About this exercise = Starting with the line below that holds "ATOM 15 C CA" and stopping after the line that holds "ATOM 43 C C", transcribe the lines exactly, leaving out all pictures.
*** Available records ***
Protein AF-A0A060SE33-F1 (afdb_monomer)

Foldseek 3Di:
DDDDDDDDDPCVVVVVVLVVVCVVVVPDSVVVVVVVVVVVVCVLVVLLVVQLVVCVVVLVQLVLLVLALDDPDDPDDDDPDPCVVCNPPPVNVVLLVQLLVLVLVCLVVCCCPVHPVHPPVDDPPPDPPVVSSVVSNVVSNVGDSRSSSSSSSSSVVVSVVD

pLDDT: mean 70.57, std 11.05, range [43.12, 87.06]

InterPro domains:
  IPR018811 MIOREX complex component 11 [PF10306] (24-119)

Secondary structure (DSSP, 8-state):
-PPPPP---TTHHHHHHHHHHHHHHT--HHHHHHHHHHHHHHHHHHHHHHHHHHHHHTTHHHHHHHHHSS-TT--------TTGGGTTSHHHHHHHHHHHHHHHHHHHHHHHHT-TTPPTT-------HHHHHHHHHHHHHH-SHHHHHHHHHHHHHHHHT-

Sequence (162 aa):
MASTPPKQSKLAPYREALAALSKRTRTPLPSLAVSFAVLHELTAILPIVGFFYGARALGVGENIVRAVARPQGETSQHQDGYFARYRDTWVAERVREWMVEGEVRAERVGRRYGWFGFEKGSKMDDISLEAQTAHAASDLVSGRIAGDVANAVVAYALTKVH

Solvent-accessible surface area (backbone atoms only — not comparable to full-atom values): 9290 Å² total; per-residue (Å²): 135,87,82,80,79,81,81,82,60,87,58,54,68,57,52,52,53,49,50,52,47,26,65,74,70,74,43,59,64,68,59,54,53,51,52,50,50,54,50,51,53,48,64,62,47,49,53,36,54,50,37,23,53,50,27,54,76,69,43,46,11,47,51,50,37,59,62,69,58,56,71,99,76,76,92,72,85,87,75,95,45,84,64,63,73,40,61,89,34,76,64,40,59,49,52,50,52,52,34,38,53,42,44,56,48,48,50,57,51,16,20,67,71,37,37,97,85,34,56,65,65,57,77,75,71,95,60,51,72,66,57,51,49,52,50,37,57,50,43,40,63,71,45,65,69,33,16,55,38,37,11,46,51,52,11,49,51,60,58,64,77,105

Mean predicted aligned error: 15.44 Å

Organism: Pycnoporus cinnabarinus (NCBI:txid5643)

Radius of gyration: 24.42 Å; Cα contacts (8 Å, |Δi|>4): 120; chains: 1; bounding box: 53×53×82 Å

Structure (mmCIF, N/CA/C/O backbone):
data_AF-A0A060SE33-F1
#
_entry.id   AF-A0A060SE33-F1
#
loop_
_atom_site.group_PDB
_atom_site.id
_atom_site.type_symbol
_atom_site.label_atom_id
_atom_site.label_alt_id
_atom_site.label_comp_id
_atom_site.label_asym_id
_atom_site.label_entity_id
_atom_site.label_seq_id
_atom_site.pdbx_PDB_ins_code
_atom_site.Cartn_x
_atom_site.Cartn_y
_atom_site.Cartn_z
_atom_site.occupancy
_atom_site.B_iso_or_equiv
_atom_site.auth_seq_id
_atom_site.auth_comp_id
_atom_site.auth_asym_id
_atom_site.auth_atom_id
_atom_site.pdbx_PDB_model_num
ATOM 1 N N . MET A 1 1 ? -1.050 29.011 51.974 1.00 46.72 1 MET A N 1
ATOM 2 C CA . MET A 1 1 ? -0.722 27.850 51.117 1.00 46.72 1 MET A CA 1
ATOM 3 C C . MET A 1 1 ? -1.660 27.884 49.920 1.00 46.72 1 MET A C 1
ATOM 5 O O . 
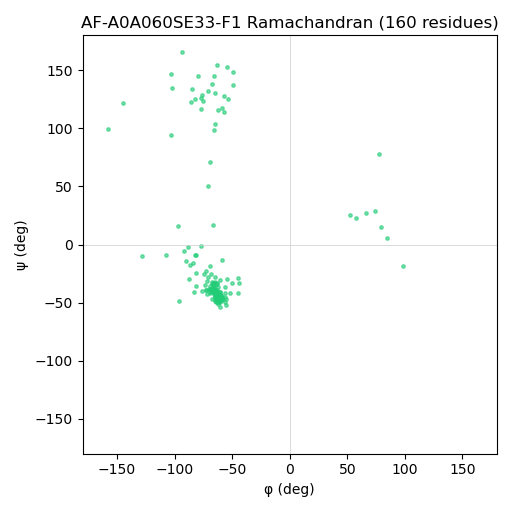MET A 1 1 ? -2.859 27.770 50.124 1.00 46.72 1 MET A O 1
ATOM 9 N N . ALA A 1 2 ? -1.155 28.163 48.715 1.00 46.94 2 ALA A N 1
ATOM 10 C CA . ALA A 1 2 ? -1.982 28.273 47.510 1.00 46.94 2 ALA A CA 1
ATOM 11 C C . ALA A 1 2 ? -2.181 26.885 46.879 1.00 46.94 2 ALA A C 1
ATOM 13 O O . ALA A 1 2 ? -1.205 26.202 46.576 1.00 46.94 2 ALA A O 1
ATOM 14 N N . SER A 1 3 ? -3.435 26.462 46.715 1.00 54.34 3 SER A N 1
ATOM 15 C CA . SER A 1 3 ? -3.813 25.220 46.043 1.00 54.34 3 SER A CA 1
ATOM 16 C C . SER A 1 3 ? -3.716 25.389 44.524 1.00 54.34 3 SER A C 1
ATOM 18 O O . SER A 1 3 ? -4.279 26.312 43.939 1.00 54.34 3 SER A O 1
ATOM 20 N N . THR A 1 4 ? -2.975 24.502 43.866 1.00 55.50 4 THR A N 1
ATOM 21 C CA . THR A 1 4 ? -2.882 24.458 42.402 1.00 55.50 4 THR A CA 1
ATOM 22 C C . THR A 1 4 ? -4.211 23.944 41.829 1.00 55.50 4 THR A C 1
ATOM 24 O O . THR A 1 4 ? -4.718 22.935 42.328 1.00 55.50 4 THR A O 1
ATOM 27 N N . PRO A 1 5 ? -4.806 24.585 40.806 1.00 61.75 5 PRO A N 1
ATOM 28 C CA . PRO A 1 5 ? -6.063 24.115 40.230 1.00 61.75 5 PRO A CA 1
ATOM 29 C C
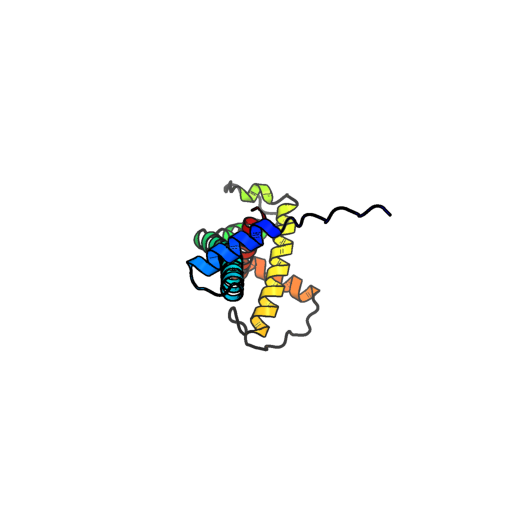 . PRO A 1 5 ? -5.881 22.753 39.533 1.00 61.75 5 PRO A C 1
ATOM 31 O O . PRO A 1 5 ? -4.823 22.496 38.946 1.00 61.75 5 PRO A O 1
ATOM 34 N N . PRO A 1 6 ? -6.892 21.862 39.577 1.00 64.19 6 PRO A N 1
ATOM 35 C CA . PRO A 1 6 ? -6.790 20.531 38.995 1.00 64.19 6 PRO A CA 1
ATOM 36 C C . PRO A 1 6 ? -6.642 20.618 37.473 1.00 64.19 6 PRO A C 1
ATOM 38 O O . PRO A 1 6 ? -7.401 21.296 36.780 1.00 64.19 6 PRO A O 1
ATOM 41 N N . LYS A 1 7 ? -5.643 19.906 36.948 1.00 62.97 7 LYS A N 1
ATOM 42 C CA . LYS A 1 7 ? -5.324 19.838 35.519 1.00 62.97 7 LYS A CA 1
ATOM 43 C C . LYS A 1 7 ? -6.495 19.172 34.785 1.00 62.97 7 LYS A C 1
ATOM 45 O O . LYS A 1 7 ? -6.678 17.960 34.882 1.00 62.97 7 LYS A O 1
ATOM 50 N N . GLN A 1 8 ? -7.307 19.962 34.085 1.00 63.59 8 GLN A N 1
ATOM 51 C CA . GLN A 1 8 ? -8.451 
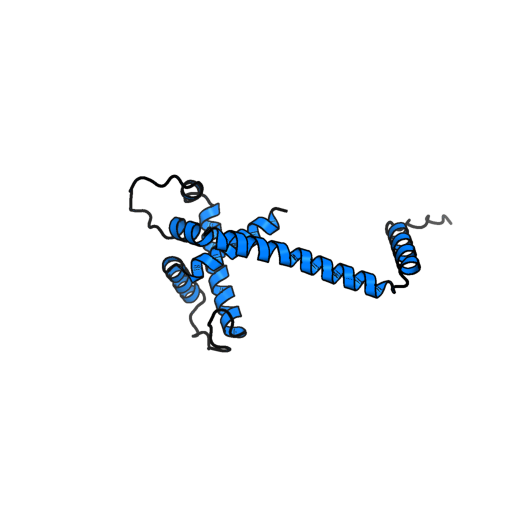19.458 33.322 1.00 63.59 8 GLN A CA 1
ATOM 52 C C . GLN A 1 8 ? -7.971 18.444 32.274 1.00 63.59 8 GLN A C 1
ATOM 54 O O . GLN A 1 8 ? -7.173 18.754 31.387 1.00 63.59 8 GLN A O 1
ATOM 59 N N . SER A 1 9 ? -8.428 17.200 32.408 1.00 67.25 9 SER A N 1
ATOM 60 C CA . SER A 1 9 ? -8.050 16.115 31.509 1.00 67.25 9 SER A CA 1
ATOM 61 C C . SER A 1 9 ? -8.821 16.236 30.201 1.00 67.25 9 SER A C 1
ATOM 63 O O . SER A 1 9 ? -10.038 16.063 30.171 1.00 67.25 9 SER A O 1
ATOM 65 N N . LYS A 1 10 ? -8.099 16.448 29.096 1.00 74.94 10 LYS A N 1
ATOM 66 C CA . LYS A 1 10 ? -8.658 16.457 27.732 1.00 74.94 10 LYS A CA 1
ATOM 67 C C . LYS A 1 10 ? -9.344 15.138 27.346 1.00 74.94 10 LYS A C 1
ATOM 69 O O . LYS A 1 10 ? -10.057 15.094 26.353 1.00 74.94 10 LYS A O 1
ATOM 74 N N . LEU A 1 11 ? -9.129 14.072 28.122 1.00 73.44 11 LEU A N 1
ATOM 75 C CA . LEU A 1 11 ? -9.704 12.744 27.907 1.00 73.44 11 LEU A CA 1
ATOM 76 C C . LEU A 1 11 ? -11.050 12.539 28.616 1.00 73.44 11 LEU A C 1
ATOM 78 O O . LEU A 1 11 ? -11.747 11.579 28.300 1.00 73.44 11 LEU A O 1
ATOM 82 N N . ALA A 1 12 ? -11.427 13.409 29.560 1.00 73.50 12 ALA A N 1
ATOM 83 C CA . ALA A 1 12 ? -12.693 13.298 30.287 1.00 73.50 12 ALA A CA 1
ATOM 84 C C . ALA A 1 12 ? -13.939 13.243 29.368 1.00 73.50 12 ALA A C 1
ATOM 86 O O . ALA A 1 12 ? -14.715 12.298 29.525 1.00 73.50 12 ALA A O 1
ATOM 87 N N . PRO A 1 13 ? -14.094 14.119 28.350 1.00 77.25 13 PRO A N 1
ATOM 88 C CA . PRO A 1 13 ? -15.273 14.077 27.481 1.00 77.25 13 PRO A CA 1
ATOM 89 C C . PRO A 1 13 ? -15.336 12.814 26.605 1.00 77.25 13 PRO A C 1
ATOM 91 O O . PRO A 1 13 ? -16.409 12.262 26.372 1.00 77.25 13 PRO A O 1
*** End of Available records ***
Exercise output =
ATOM 15 C CA . SER A 1 3 ? -3.813 25.220 46.043 1.00 54.34 3 SER A CA 1
ATOM 16 C C . SER A 1 3 ? -3.716 25.389 44.524 1.00 54.34 3 SER A C 1
ATOM 18 O O . SER A 1 3 ? -4.279 26.312 43.939 1.00 54.34 3 SER A O 1
ATOM 20 N N . THR A 1 4 ? -2.975 24.502 43.866 1.00 55.50 4 THR A N 1
ATOM 21 C CA . THR A 1 4 ? -2.882 24.458 42.402 1.00 55.50 4 THR A CA 1
ATOM 22 C C . THR A 1 4 ? -4.211 23.944 41.829 1.00 55.50 4 THR A C 1
ATOM 24 O O . THR A 1 4 ? -4.718 22.935 42.328 1.00 55.50 4 THR A O 1
ATOM 27 N N . PRO A 1 5 ? -4.806 24.585 40.806 1.00 61.75 5 PRO A N 1
ATOM 28 C CA . PRO A 1 5 ? -6.063 24.115 40.230 1.00 61.75 5 PRO A CA 1
ATOM 29 C C
 . PRO A 1 5 ? -5.881 22.753 39.533 1.00 61.75 5 PRO A C 1
ATOM 31 O O . PRO A 1 5 ? -4.823 22.496 38.946 1.00 61.75 5 PRO A O 1
ATOM 34 N N . PRO A 1 6 ? -6.892 21.862 39.577 1.00 64.19 6 PRO A N 1
ATOM 35 C CA . PRO A 1 6 ? -6.790 20.531 38.995 1.00 64.19 6 PRO A CA 1
ATOM 36 C C . PRO A 1 6 ? -6.642 20.618 37.473 1.00 64.19 6 PRO A C 1
ATOM 38 O O . PRO A 1 6 ? -7.401 21.296 36.780 1.00 64.19 6 PRO A O 1
ATOM 41 N N . LYS A 1 7 ? -5.643 19.906 36.948 1.00 62.97 7 LYS A N 1
ATOM 42 C CA . LYS A 1 7 ? -5.324 19.838 35.519 1.00 62.97 7 LYS A CA 1
ATOM 43 C C . LYS A 1 7 ? -6.495 19.172 34.785 1.00 62.97 7 LYS A C 1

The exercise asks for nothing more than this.